This document provides an overview of the data sources used by Biomni, their licenses, and suitability for internal hosting and commercial use.
A significant portion of the data used in Biomni requires a commercial license for any commercial application. Several datasets are explicitly licensed for non-commercial use only, which would prohibit their use in a commercial product without a separate agreement. Before proceeding with any commercial use, a thorough legal review of the licenses for each dataset you intend to use is strongly recommended.

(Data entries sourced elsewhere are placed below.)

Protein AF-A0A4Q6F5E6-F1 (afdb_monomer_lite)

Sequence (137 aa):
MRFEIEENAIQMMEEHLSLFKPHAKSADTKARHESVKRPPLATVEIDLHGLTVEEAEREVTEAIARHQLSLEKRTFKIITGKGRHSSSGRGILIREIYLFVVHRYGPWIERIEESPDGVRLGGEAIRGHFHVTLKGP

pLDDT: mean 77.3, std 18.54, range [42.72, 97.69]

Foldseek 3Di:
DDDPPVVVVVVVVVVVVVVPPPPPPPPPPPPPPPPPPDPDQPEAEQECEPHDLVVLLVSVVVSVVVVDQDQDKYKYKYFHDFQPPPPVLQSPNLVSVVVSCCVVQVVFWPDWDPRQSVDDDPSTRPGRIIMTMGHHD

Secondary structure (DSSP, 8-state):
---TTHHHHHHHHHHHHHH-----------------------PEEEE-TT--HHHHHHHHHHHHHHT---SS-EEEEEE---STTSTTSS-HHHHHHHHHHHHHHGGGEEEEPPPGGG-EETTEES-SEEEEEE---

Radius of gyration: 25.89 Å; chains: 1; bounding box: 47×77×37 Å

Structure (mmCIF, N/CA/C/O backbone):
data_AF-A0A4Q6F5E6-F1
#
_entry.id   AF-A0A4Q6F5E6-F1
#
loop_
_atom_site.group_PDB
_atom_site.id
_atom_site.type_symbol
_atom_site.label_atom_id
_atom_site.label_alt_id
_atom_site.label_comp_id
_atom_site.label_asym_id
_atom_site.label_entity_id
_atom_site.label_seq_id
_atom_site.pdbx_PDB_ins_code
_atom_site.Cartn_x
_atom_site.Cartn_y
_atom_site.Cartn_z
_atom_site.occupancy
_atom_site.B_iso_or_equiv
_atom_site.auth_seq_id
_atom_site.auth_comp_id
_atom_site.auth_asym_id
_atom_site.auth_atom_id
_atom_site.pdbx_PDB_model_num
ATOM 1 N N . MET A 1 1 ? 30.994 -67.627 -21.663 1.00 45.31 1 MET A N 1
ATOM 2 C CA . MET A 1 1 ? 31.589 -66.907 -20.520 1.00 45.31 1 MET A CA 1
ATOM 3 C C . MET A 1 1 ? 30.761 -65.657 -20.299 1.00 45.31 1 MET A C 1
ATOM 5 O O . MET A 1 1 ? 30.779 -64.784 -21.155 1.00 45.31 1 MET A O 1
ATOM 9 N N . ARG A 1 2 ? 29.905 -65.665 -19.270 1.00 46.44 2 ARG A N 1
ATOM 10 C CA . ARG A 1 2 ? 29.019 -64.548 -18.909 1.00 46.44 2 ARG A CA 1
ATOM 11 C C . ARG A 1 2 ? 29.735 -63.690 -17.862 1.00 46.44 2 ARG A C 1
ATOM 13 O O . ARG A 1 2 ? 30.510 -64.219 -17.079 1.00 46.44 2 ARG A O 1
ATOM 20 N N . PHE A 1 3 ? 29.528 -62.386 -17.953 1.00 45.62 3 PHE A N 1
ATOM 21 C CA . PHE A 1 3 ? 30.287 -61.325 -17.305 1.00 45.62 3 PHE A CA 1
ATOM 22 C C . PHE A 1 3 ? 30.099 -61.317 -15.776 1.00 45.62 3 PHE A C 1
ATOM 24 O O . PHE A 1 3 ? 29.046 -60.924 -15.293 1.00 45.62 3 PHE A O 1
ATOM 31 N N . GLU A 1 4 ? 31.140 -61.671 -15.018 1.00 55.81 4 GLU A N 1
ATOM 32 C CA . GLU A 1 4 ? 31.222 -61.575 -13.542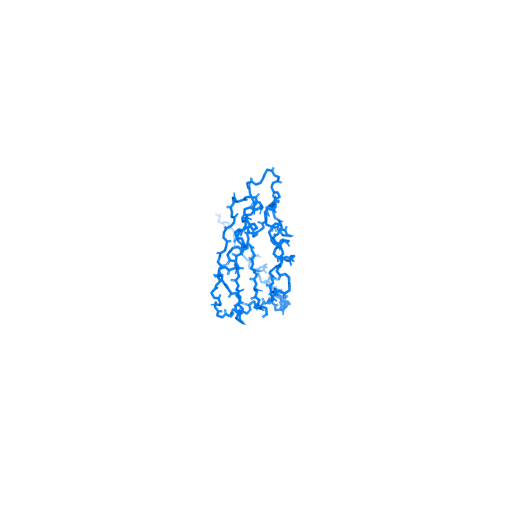 1.00 55.81 4 GLU A CA 1
ATOM 33 C C . GLU A 1 4 ? 31.506 -60.135 -13.043 1.00 55.81 4 GLU A C 1
ATOM 35 O O . GLU A 1 4 ? 32.055 -59.924 -11.966 1.00 55.81 4 GLU A O 1
ATOM 40 N N . ILE A 1 5 ? 31.185 -59.112 -13.846 1.00 54.94 5 ILE A N 1
ATOM 41 C CA . ILE A 1 5 ? 31.529 -57.705 -13.558 1.00 54.94 5 ILE A CA 1
ATOM 42 C C . ILE A 1 5 ? 30.326 -56.932 -12.982 1.00 54.94 5 ILE A C 1
ATOM 44 O O . ILE A 1 5 ? 30.509 -55.937 -12.285 1.00 54.94 5 ILE A O 1
ATOM 48 N N . GLU A 1 6 ? 29.094 -57.396 -13.212 1.00 52.62 6 GLU A N 1
ATOM 49 C CA . GLU A 1 6 ? 27.880 -56.690 -12.767 1.00 52.62 6 GLU A CA 1
ATOM 50 C C . GLU A 1 6 ? 27.603 -56.848 -11.262 1.00 52.62 6 GLU A C 1
ATOM 52 O O 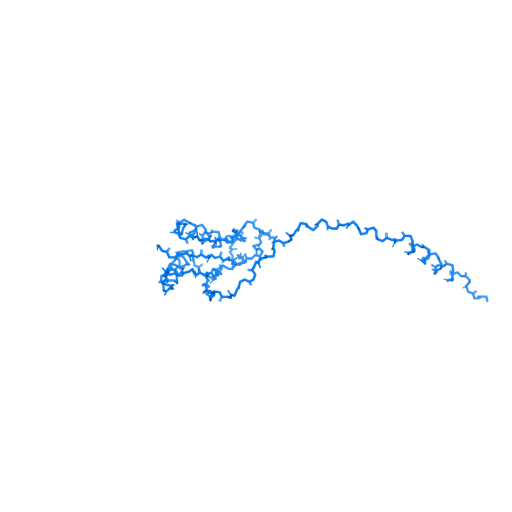. GLU A 1 6 ? 27.132 -55.908 -10.625 1.00 52.62 6 GLU A O 1
ATOM 57 N N . GLU A 1 7 ? 27.959 -57.987 -10.661 1.00 52.72 7 GLU A N 1
ATOM 58 C CA . GLU A 1 7 ? 27.708 -58.247 -9.233 1.00 52.72 7 GLU A CA 1
ATOM 59 C C . GLU A 1 7 ? 28.602 -57.397 -8.317 1.00 52.72 7 GLU A C 1
ATOM 61 O O . GLU A 1 7 ? 28.167 -56.940 -7.260 1.00 52.72 7 GLU A O 1
ATOM 66 N N . ASN A 1 8 ? 29.822 -57.089 -8.765 1.00 58.09 8 ASN A N 1
ATOM 67 C CA . ASN A 1 8 ? 30.781 -56.297 -7.994 1.00 58.09 8 ASN A CA 1
ATOM 68 C C . ASN A 1 8 ? 30.370 -54.811 -7.922 1.00 58.09 8 ASN A C 1
ATOM 70 O O . ASN A 1 8 ? 30.557 -54.148 -6.905 1.00 58.09 8 ASN A O 1
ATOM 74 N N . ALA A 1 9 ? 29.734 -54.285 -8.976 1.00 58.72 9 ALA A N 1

| Data Source Category | Example Files | License | Internal Hosting | Source |
|---|---|---|---|---|
| COSMIC | Cosmic_*.csv, Cosmic_*.parquet |
Requires commercial license for commercial use. | Yes, with a valid commercial license. | Sanger Institute |
| BindingDB | BindingDB_All_202409.tsv |
Custom, non-commercial use granted. Commercial use requires a license. | Yes, with a commercial license. | BindingDB |
| Broad Repurposing Hub | broad_repurposing_hub_*.parquet |
CC BY 4.0 | Yes | Broad Institute |
| DDInter | ddinter_*.csv |
CC BY-NC-SA 4.0 | No, non-commercial use only. | DDInter |
| DisGeNET | DisGeNET.parquet |
CC BY-NC-SA 4.0 | No, non-commercial use only. | DisGeNET |
| Enamine | enamine_cloud_library_smiles.pkl |
Proprietary. Requires license for screening. | Yes, with a valid license. | Enamine |
| EveBio | evebio_*.csv |
Appears to be proprietary data from EveBio. | Requires permission from EveBio. | EveBio |
| Gene Ontology (GO) | go-plus.json |
CC BY 4.0 | Yes | Gene Ontology Consortium |
| GTEx | gtex_tissue_gene_tpm.parquet |
dbGaP controlled access. | Yes, with authorization. | GTEx Portal |
| Human Protein Atlas | proteinatlas.tsv |
CC BY-SA 3.0 | Yes | Human Protein Atlas |
| MSigDB | msigdb_human_*.parquet |
Custom, requires license for commercial use. | Yes, with a license. | Broad Institute |
| OMIM | omim.parquet |
Custom, requires license for commercial use. | Yes, with a license. | OMIM |
| BioGRID | affinity_capture-ms.parquet, etc. |
OSL 3.0 | Yes | BioGRID |
| CZI Cell Census | czi_census_datasets_v4.parquet |
CC BY 4.0 | Yes | Chan Zuckerberg Initiative |
| DepMap | DepMap_*.csv |
CC BY 4.0 | Yes | Broad Institute DepMap |
| Genebass | genebass_*.pkl |
ODC-By v1.0 | Yes | Genebass |
| GWAS Catalog | gwas_catalog.pkl |
Apache 2.0 | Yes | EBI GWAS Catalog |
| HPO | hp.obo |
Custom, free for all uses. | Yes | Human Phenotype Ontology |
| McPAS-TCR | McPAS-TCR.parquet |
CC BY-NC-SA 4.0 | No, non-commercial use only. | McPAS-TCR |
| miRDB | miRDB_v6.0_results.parquet |
Custom, free for non-commercial use. | No, non-commercial use only. | miRDB |
| miRTarBase | miRTarBase_*.parquet |
CC BY-NC 4.0 | No, non-commercial use only. | miRTarBase |
| MouseMine | mousemine_*.parquet |
CC BY 4.0 | Yes | MouseMine |
| P-HIPSTER | Virus-Host_PPI_P-HIPSTER_2020.parquet |
CC BY 4.0 | Yes | P-HIPSTER |
| TXGNN | txgnn_*.pkl |
MIT License | Yes | - |
To manage which datasets are used based on licensing, Biomni provides a configuration option. You can set the commercial_mode flag to True in your configuration to automatically exclude datasets that are not licensed for commercial use.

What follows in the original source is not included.